(Your goal)
Where the line with "ATOM 49 N N . ASN" appears below, start writing out lines exactly, and finish with the line with "ATOM 59 C C", which is included; write out nothing else.

Dataset excerpts
◆ ◆ ◆ ◆ ◆

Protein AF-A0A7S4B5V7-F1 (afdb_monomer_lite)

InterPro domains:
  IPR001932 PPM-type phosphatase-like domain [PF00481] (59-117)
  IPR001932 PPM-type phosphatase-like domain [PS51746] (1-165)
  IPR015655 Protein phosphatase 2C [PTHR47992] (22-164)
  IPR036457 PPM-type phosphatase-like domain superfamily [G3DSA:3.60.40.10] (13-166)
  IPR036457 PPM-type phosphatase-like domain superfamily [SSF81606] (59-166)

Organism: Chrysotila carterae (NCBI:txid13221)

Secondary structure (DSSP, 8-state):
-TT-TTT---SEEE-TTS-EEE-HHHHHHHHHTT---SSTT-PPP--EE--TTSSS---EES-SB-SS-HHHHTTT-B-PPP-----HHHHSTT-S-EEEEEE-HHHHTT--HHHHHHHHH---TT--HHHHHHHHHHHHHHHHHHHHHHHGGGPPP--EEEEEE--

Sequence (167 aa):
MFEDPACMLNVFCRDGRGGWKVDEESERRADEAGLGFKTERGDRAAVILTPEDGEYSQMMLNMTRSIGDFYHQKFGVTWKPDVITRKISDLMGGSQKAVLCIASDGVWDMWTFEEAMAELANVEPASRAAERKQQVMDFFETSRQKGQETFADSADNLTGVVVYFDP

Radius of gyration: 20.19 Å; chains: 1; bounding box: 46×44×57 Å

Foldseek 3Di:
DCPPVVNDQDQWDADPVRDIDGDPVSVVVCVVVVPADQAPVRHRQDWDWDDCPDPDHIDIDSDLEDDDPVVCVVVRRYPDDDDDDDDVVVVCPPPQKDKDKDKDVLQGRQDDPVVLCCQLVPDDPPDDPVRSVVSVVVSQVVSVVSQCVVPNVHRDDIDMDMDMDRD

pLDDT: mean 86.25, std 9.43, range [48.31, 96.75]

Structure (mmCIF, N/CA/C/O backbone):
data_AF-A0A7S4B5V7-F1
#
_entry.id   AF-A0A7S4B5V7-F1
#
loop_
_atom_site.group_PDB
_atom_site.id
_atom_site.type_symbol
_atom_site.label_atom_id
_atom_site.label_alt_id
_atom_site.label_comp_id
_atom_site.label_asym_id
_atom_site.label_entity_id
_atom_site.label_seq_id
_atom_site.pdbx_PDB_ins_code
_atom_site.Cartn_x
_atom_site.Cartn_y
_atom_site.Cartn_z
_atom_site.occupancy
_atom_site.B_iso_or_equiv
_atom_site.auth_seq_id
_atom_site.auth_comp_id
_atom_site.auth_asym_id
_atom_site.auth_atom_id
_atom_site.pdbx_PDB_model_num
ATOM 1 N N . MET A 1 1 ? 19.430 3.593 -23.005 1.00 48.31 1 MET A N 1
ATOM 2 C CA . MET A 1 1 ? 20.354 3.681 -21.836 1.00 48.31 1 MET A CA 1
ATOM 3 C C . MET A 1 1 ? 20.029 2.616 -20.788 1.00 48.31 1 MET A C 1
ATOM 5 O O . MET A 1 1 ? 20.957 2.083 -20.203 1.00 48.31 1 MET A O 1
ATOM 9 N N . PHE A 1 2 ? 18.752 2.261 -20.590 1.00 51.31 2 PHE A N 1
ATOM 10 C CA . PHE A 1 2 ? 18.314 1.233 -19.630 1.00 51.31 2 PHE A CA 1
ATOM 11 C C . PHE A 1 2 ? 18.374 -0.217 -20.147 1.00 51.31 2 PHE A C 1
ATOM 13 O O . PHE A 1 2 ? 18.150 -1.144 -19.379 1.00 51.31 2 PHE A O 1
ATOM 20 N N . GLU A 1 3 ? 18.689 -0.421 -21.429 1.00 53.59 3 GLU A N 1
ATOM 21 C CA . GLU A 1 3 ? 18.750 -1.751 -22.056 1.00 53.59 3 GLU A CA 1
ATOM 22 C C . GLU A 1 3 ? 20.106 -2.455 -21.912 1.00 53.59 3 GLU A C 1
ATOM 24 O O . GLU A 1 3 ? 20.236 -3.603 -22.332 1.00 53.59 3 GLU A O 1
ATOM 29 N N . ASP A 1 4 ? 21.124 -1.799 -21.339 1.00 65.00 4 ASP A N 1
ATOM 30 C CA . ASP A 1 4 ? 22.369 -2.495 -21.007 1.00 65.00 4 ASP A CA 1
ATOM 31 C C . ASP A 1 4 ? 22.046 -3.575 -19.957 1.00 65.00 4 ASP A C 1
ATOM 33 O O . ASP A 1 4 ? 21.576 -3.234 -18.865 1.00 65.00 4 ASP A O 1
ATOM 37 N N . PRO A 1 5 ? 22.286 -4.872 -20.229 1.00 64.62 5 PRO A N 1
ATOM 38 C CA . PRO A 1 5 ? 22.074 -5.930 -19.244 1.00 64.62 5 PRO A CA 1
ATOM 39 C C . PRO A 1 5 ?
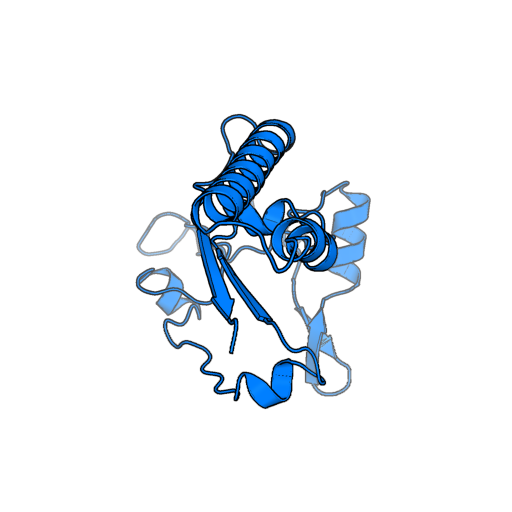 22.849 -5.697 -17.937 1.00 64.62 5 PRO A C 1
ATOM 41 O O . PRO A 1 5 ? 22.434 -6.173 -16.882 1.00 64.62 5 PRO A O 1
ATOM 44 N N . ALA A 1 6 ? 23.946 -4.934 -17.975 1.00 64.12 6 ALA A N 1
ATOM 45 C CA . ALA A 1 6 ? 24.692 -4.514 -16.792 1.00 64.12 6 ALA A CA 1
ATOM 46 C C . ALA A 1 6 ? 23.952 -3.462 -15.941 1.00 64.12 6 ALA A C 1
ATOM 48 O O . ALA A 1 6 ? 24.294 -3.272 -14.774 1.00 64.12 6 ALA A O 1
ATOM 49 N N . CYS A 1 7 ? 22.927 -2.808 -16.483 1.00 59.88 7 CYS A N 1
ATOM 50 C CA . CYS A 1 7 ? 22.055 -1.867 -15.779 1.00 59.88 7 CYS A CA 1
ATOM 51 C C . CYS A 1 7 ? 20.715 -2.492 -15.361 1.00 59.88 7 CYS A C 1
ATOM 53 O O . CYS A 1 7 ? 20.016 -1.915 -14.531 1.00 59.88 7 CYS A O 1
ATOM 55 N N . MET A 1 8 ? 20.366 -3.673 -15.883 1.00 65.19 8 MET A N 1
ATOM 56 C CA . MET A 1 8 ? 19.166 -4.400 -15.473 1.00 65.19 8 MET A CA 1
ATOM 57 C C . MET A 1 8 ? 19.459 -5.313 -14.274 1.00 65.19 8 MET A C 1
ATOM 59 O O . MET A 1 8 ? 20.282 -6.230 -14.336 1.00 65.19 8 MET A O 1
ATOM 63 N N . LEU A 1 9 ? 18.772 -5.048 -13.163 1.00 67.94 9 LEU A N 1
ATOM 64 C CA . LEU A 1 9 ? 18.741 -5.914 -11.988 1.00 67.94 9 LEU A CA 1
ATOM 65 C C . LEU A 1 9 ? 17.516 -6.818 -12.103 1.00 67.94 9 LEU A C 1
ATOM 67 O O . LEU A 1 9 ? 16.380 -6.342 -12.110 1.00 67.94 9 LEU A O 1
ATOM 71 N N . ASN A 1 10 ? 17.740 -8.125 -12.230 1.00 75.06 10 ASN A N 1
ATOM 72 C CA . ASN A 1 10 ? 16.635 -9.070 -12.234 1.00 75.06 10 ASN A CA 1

◆ ◆ ◆ ◆ ◆

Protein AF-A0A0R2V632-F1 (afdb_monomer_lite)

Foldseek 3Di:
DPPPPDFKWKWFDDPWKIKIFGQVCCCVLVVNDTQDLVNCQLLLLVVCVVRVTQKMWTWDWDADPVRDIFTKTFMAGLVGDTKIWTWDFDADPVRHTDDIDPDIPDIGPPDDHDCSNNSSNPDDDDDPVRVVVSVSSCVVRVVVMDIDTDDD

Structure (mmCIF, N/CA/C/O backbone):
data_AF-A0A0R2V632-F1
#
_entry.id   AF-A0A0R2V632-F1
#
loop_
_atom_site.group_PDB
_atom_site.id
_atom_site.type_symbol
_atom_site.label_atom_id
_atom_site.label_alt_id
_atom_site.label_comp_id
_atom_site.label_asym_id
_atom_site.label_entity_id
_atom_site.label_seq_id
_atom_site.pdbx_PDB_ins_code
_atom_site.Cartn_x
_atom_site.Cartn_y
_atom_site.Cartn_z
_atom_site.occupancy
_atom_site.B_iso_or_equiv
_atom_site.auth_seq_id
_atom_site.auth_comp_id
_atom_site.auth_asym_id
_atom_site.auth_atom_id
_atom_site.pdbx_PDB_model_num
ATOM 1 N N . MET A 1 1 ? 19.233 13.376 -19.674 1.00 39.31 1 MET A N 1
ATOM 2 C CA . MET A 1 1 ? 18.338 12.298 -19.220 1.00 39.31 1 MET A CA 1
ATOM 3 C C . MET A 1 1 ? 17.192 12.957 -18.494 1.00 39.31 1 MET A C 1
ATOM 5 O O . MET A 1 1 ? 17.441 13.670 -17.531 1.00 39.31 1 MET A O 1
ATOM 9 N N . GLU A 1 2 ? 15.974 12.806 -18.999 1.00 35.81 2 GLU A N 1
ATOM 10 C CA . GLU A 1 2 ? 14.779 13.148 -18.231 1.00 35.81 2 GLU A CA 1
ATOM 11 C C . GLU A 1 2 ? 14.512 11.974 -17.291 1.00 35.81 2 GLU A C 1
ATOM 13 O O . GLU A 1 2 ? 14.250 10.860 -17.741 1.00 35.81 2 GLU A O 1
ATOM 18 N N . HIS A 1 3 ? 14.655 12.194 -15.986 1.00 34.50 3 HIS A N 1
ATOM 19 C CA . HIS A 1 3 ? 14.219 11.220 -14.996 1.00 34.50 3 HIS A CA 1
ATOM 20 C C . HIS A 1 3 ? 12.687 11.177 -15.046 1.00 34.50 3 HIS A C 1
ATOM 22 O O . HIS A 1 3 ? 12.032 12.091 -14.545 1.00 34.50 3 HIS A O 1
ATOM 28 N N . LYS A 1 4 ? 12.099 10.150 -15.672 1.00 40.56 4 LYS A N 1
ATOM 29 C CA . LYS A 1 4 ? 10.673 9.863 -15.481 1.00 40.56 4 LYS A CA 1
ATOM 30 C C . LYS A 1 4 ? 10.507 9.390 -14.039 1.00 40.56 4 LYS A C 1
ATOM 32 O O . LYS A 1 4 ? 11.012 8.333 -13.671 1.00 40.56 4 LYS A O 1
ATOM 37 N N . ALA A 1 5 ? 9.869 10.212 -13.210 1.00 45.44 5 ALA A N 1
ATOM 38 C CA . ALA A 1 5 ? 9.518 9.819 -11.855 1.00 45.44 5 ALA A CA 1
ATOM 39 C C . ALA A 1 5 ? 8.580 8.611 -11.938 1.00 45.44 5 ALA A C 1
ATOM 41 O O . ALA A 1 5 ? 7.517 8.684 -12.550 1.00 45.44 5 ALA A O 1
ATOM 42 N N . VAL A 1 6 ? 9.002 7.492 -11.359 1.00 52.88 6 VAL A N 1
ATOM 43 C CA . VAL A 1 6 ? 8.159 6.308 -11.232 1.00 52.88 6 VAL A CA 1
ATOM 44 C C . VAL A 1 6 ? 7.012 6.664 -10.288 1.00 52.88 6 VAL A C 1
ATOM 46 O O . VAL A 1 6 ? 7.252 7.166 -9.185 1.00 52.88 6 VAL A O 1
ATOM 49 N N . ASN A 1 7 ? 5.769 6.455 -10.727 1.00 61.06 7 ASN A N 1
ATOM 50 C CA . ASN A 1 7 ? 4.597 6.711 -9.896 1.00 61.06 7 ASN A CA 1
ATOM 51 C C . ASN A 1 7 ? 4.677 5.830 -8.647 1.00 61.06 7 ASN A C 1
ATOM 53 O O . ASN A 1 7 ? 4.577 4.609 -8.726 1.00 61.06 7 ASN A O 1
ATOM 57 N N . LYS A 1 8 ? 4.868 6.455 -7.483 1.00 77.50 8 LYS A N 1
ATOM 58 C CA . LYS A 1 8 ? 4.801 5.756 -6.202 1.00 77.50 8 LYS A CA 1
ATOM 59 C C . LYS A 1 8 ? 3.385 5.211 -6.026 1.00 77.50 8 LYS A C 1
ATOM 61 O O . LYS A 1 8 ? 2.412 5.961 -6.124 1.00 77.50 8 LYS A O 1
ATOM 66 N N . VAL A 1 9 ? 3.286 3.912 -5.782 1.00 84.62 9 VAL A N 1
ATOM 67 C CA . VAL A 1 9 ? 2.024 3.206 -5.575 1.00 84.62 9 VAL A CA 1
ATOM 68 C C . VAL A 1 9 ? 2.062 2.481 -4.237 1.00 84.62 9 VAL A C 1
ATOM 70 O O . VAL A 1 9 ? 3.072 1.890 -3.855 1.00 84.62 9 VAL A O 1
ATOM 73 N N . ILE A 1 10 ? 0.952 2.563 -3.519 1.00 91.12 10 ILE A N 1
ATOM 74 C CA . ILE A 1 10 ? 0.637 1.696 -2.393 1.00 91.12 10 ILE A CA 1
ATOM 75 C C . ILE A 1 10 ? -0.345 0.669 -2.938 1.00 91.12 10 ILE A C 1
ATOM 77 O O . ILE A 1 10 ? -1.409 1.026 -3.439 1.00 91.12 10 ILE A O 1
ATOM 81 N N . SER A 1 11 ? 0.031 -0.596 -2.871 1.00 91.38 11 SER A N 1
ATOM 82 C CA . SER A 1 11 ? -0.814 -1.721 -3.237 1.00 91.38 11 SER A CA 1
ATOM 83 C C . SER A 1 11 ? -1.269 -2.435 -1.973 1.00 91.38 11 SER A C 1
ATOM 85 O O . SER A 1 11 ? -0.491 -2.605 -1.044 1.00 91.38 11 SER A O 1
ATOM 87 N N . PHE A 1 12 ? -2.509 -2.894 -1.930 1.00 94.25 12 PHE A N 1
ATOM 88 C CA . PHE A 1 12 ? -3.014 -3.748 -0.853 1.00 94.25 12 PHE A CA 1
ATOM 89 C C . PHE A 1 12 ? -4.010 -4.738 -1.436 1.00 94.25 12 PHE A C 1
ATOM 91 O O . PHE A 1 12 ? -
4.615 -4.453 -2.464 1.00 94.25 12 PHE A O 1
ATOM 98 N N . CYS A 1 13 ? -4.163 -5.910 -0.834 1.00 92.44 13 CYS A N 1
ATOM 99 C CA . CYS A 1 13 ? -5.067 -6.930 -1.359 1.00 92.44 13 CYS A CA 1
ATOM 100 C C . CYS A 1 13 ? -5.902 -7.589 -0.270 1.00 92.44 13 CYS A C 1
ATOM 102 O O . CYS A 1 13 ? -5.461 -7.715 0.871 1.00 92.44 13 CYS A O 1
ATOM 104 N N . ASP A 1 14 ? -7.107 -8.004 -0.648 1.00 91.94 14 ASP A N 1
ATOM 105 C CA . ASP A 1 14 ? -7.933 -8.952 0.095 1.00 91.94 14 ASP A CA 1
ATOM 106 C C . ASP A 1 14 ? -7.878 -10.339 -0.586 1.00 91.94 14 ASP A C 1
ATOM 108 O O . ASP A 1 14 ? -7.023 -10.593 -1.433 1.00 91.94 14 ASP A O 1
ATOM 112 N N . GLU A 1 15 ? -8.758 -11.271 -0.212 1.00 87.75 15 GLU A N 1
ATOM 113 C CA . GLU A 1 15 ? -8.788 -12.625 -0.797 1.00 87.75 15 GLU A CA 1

◆ ◆ ◆ ◆ ◆

(Result of the task)
ATOM 49 N N . ASN A 1 7 ? 5.769 6.455 -10.727 1.00 61.06 7 ASN A N 1
ATOM 50 C CA . ASN A 1 7 ? 4.597 6.711 -9.896 1.00 61.06 7 ASN A CA 1
ATOM 51 C C . ASN A 1 7 ? 4.677 5.830 -8.647 1.00 61.06 7 ASN A C 1
ATOM 53 O O . ASN A 1 7 ? 4.577 4.609 -8.726 1.00 61.06 7 ASN A O 1
ATOM 57 N N . LYS A 1 8 ? 4.868 6.455 -7.483 1.00 77.50 8 LYS A N 1
ATOM 58 C CA . LYS A 1 8 ? 4.801 5.756 -6.202 1.00 77.50 8 LYS A CA 1
ATOM 59 C C . LYS A 1 8 ? 3.385 5.211 -6.026 1.00 77.50 8 LYS A C 1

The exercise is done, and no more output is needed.